# Dataset records
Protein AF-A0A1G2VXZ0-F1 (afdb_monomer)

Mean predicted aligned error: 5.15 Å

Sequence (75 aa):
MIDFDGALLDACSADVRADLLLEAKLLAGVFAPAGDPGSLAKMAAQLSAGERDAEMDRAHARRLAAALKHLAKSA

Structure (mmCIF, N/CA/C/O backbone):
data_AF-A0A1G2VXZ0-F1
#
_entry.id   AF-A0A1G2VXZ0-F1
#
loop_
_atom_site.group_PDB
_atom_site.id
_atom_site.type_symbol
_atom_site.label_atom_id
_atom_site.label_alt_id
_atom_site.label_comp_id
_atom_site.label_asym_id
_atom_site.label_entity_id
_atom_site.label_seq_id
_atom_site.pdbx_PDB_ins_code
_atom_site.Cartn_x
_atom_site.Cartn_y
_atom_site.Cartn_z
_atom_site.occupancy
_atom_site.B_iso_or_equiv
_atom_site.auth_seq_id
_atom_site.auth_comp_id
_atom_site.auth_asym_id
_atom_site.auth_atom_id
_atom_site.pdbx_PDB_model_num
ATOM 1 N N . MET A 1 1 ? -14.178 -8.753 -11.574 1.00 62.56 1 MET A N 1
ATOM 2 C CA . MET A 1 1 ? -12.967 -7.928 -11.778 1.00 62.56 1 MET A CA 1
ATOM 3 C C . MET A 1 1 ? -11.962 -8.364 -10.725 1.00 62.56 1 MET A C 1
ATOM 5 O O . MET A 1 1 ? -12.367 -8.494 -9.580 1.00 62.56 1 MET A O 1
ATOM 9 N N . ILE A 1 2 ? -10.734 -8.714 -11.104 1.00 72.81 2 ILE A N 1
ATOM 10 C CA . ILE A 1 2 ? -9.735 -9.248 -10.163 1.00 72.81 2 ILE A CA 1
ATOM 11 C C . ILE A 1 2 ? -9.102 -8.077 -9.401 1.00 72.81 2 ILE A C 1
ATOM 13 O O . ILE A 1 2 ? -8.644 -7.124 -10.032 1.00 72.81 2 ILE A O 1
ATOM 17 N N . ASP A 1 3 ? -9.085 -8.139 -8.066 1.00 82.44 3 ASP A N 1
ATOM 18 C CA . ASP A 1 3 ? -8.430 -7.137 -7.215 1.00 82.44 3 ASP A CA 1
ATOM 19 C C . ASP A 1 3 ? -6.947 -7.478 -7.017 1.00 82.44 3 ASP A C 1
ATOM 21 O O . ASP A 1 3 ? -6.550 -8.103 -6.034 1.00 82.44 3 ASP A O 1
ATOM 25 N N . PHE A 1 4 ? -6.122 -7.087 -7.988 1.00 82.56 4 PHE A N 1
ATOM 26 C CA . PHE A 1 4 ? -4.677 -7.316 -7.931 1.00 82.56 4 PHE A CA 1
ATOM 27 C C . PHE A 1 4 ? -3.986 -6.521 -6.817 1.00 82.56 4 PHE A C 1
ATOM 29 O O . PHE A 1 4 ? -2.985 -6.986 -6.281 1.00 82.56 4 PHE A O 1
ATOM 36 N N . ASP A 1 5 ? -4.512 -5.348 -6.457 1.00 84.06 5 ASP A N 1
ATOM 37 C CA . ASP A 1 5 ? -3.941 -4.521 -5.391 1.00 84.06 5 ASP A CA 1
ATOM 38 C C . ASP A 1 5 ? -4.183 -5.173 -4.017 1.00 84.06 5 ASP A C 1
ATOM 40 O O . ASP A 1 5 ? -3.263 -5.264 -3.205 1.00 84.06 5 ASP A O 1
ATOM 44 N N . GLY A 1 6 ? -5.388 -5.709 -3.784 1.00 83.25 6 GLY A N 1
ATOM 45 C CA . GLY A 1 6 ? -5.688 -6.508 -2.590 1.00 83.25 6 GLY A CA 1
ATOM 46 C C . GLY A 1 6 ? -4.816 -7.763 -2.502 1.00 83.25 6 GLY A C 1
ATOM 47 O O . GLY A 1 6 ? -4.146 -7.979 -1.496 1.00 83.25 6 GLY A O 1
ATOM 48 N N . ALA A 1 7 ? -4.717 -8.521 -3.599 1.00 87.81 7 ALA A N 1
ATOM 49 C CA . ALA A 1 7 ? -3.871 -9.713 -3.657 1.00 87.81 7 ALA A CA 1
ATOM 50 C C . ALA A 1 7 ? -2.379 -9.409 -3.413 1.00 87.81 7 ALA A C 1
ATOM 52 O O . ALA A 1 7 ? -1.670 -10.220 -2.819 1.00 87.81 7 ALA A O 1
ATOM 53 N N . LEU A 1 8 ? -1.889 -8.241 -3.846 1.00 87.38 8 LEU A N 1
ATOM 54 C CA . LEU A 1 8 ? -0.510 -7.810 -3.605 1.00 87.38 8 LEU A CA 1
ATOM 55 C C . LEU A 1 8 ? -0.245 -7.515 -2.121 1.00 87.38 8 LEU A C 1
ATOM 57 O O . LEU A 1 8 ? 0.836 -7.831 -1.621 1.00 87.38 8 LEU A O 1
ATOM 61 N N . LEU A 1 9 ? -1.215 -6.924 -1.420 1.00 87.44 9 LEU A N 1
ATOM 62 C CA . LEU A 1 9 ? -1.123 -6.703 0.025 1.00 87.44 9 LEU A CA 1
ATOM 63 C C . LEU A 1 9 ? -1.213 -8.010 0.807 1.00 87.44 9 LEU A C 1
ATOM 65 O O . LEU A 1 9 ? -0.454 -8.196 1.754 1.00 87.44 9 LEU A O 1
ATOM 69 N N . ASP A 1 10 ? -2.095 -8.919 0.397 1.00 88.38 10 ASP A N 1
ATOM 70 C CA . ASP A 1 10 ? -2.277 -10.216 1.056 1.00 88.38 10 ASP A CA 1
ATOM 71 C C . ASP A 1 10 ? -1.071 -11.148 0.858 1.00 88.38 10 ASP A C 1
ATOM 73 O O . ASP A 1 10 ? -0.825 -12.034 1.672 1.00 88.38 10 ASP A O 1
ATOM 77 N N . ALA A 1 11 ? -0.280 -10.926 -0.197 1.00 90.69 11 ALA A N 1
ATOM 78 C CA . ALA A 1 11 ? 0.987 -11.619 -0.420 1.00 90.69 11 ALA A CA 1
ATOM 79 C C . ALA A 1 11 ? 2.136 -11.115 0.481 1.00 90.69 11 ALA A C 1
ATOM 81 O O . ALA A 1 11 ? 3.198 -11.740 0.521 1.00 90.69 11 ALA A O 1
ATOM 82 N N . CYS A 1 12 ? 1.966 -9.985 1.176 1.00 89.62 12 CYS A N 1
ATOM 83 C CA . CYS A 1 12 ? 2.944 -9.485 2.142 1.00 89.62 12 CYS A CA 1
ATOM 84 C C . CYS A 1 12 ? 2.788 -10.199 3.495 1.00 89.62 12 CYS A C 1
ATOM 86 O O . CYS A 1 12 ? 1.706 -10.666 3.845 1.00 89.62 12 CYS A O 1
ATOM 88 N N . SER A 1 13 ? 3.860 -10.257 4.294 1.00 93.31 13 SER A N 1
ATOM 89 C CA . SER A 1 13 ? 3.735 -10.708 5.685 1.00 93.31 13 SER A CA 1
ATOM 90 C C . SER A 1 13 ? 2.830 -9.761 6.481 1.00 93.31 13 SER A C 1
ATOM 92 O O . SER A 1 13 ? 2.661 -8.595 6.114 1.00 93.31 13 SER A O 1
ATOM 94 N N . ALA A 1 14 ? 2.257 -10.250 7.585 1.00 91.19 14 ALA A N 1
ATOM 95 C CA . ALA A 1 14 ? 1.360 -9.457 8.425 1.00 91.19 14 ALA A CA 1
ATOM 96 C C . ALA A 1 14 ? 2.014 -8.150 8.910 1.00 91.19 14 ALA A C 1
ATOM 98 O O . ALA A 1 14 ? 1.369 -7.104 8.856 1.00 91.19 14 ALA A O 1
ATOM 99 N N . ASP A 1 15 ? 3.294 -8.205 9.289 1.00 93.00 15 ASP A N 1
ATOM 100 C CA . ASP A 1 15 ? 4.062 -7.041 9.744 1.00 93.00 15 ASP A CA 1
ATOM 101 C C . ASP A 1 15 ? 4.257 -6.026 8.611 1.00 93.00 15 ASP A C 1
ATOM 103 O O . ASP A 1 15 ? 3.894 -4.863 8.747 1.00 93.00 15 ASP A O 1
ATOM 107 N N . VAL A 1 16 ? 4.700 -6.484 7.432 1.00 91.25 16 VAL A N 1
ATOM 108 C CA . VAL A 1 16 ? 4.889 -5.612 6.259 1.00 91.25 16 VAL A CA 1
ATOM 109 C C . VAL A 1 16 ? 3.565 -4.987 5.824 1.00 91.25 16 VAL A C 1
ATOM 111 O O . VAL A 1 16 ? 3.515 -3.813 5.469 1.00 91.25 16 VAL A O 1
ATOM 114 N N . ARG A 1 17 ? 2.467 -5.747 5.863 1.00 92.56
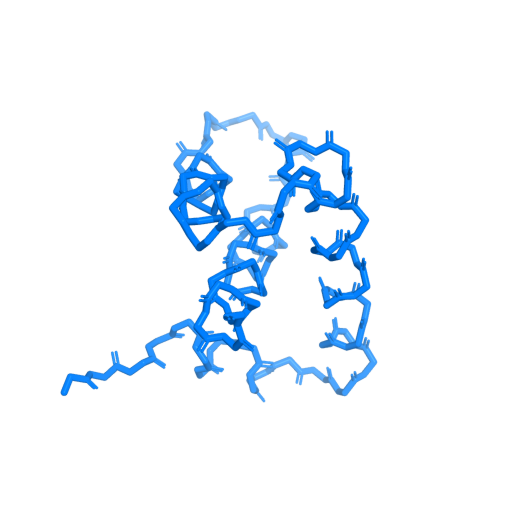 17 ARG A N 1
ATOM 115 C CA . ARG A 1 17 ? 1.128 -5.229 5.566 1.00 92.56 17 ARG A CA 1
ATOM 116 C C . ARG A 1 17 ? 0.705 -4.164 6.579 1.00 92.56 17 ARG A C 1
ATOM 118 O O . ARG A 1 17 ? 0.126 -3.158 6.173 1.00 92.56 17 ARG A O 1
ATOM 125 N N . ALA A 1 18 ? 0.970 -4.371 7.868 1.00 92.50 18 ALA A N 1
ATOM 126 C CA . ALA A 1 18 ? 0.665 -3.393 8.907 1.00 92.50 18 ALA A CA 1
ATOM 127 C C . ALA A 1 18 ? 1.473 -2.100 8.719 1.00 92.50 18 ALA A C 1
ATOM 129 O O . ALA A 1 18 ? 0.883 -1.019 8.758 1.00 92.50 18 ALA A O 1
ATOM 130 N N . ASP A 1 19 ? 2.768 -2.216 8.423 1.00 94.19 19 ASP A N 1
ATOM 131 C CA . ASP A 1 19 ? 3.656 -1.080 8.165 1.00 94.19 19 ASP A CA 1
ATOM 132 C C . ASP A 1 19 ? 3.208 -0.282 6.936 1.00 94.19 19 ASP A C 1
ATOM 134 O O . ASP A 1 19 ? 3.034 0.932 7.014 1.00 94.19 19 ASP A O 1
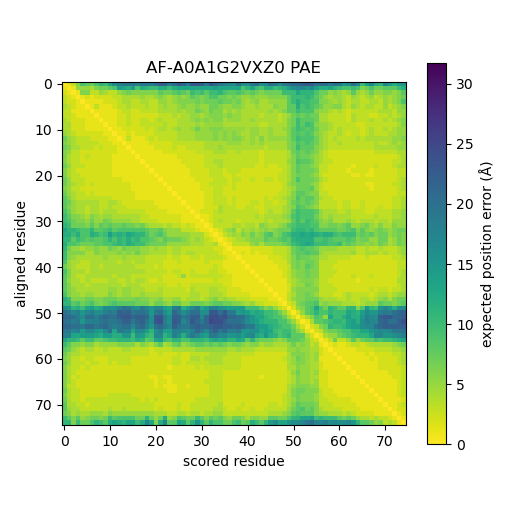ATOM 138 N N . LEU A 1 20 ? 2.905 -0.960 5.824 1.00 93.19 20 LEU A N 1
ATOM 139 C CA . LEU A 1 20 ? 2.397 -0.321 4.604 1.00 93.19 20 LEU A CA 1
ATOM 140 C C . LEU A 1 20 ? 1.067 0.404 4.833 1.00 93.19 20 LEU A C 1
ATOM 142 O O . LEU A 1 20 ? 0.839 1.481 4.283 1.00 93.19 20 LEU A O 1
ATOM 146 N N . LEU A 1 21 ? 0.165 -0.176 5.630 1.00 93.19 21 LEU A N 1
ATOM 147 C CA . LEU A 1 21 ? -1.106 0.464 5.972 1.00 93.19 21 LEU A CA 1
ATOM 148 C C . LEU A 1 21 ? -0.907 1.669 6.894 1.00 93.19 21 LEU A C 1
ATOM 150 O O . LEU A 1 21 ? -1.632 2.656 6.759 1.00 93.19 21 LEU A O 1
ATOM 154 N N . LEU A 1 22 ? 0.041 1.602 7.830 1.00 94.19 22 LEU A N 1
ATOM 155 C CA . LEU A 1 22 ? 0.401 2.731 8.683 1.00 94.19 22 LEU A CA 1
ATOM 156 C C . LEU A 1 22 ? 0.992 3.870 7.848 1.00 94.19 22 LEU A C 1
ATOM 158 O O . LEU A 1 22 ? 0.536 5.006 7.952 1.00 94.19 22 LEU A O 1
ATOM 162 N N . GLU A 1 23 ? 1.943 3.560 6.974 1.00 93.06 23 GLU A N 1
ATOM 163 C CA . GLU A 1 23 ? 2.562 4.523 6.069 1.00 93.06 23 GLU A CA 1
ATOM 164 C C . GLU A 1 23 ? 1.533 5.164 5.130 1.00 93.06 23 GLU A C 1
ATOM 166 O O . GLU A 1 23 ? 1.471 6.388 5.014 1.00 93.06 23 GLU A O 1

* * *

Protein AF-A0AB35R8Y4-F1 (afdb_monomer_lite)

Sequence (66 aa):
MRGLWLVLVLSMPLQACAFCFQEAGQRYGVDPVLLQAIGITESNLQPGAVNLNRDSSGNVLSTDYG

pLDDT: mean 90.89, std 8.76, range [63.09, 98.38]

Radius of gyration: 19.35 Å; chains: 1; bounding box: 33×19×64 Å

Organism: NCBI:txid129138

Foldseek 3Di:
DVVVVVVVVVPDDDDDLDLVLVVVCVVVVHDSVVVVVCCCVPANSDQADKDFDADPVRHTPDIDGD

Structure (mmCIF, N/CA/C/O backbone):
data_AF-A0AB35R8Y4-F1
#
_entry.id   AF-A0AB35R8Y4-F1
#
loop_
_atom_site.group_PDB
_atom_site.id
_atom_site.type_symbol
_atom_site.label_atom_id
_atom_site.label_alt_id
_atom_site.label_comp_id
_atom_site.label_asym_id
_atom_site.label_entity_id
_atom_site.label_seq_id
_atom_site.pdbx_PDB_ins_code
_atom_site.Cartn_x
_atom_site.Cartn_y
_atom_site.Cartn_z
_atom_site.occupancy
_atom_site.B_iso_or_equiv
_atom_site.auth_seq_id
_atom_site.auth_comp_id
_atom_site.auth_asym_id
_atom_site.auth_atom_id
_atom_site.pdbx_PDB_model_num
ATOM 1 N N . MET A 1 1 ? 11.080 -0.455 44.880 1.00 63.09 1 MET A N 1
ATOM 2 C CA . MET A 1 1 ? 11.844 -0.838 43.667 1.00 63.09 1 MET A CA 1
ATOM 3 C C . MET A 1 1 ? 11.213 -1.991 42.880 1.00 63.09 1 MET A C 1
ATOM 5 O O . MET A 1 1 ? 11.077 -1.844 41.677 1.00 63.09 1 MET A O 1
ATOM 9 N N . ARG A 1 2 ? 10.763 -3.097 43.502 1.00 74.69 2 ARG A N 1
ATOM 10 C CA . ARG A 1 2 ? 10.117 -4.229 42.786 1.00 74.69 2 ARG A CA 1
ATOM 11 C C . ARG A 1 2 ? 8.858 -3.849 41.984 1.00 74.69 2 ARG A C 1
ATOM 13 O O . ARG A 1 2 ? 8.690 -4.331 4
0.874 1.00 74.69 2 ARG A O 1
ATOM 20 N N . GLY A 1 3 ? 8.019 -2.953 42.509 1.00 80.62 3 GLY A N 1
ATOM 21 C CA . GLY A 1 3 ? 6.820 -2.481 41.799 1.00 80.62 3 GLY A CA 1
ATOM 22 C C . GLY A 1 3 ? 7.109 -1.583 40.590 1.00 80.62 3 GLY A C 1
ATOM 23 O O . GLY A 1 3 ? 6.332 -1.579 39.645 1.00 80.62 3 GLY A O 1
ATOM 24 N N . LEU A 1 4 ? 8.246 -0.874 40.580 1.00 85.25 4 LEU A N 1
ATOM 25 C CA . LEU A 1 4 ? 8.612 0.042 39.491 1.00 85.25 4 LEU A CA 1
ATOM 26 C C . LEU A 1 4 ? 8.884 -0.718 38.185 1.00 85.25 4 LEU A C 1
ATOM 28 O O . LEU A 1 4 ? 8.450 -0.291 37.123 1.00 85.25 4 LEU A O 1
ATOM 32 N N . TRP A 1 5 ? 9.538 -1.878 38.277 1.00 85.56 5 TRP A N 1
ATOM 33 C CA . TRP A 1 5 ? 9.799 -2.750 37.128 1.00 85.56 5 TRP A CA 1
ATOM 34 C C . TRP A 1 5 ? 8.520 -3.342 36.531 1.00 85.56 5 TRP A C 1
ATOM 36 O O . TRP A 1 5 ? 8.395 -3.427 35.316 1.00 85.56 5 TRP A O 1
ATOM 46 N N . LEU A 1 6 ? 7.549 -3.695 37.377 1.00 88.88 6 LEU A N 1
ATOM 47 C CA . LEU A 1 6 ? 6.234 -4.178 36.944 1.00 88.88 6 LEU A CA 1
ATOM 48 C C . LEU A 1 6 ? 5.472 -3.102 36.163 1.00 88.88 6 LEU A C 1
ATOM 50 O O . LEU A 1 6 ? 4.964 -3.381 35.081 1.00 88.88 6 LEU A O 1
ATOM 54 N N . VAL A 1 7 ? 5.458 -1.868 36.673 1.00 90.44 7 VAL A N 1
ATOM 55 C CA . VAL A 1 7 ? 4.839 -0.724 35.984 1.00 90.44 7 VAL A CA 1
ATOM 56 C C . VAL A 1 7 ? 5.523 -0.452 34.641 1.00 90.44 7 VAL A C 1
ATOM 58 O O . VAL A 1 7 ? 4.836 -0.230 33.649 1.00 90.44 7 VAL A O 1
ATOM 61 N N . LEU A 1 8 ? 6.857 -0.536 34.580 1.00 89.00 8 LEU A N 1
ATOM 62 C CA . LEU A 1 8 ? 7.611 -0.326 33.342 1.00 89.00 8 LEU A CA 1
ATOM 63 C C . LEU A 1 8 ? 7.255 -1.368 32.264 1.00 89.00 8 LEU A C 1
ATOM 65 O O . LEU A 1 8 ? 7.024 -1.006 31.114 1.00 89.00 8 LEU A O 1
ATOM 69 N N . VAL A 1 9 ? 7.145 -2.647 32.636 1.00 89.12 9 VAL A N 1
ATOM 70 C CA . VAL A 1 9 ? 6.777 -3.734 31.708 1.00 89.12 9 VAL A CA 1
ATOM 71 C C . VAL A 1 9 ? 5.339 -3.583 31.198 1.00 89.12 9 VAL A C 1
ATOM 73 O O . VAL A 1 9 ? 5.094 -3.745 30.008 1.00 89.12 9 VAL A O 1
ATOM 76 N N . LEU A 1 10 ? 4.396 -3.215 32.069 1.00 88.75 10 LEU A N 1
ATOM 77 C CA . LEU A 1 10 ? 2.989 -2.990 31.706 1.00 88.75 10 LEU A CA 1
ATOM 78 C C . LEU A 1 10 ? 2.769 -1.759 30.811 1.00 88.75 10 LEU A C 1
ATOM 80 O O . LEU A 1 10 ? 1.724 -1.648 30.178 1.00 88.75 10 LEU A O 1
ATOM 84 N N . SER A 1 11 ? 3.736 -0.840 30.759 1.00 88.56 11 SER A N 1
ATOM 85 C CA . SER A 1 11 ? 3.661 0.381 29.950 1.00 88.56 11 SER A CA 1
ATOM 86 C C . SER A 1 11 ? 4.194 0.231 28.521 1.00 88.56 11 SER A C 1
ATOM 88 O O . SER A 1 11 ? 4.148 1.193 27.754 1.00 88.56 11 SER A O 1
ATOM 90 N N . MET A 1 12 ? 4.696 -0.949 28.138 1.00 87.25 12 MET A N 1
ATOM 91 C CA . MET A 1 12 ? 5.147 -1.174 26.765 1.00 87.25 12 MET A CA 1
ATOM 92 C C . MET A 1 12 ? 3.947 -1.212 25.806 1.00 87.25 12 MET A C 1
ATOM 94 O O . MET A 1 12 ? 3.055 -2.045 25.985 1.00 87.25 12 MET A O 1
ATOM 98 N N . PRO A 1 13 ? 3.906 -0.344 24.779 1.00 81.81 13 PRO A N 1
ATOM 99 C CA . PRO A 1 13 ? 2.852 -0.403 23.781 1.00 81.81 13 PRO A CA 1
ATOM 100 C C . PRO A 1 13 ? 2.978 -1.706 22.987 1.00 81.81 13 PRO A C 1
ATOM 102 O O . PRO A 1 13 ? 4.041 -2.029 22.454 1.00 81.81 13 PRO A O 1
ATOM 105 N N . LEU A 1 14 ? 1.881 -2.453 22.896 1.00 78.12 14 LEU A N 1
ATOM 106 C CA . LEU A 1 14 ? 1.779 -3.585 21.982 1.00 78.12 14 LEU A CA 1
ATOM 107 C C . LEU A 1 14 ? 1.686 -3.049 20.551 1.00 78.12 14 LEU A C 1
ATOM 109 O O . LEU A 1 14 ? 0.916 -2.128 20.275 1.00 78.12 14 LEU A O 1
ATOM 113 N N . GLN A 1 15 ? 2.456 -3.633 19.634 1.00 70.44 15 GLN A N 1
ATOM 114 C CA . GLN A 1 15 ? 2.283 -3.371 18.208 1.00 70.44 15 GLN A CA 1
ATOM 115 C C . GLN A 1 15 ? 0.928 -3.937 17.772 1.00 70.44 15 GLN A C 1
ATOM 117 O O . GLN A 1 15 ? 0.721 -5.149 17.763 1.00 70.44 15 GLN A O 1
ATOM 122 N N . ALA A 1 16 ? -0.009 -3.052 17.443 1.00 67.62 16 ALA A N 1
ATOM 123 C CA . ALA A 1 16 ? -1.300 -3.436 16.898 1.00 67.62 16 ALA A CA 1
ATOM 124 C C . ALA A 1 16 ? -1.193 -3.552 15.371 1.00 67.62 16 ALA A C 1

# TASK ITEM
Copy out every line from the records that has the word "Protein".

# RESPONSE BELOW
Protein AF-A0A1G2VXZ0-F1 (afdb_monomer)
Protein AF-A0AB35R8Y4-F1 (afdb_monomer_lite)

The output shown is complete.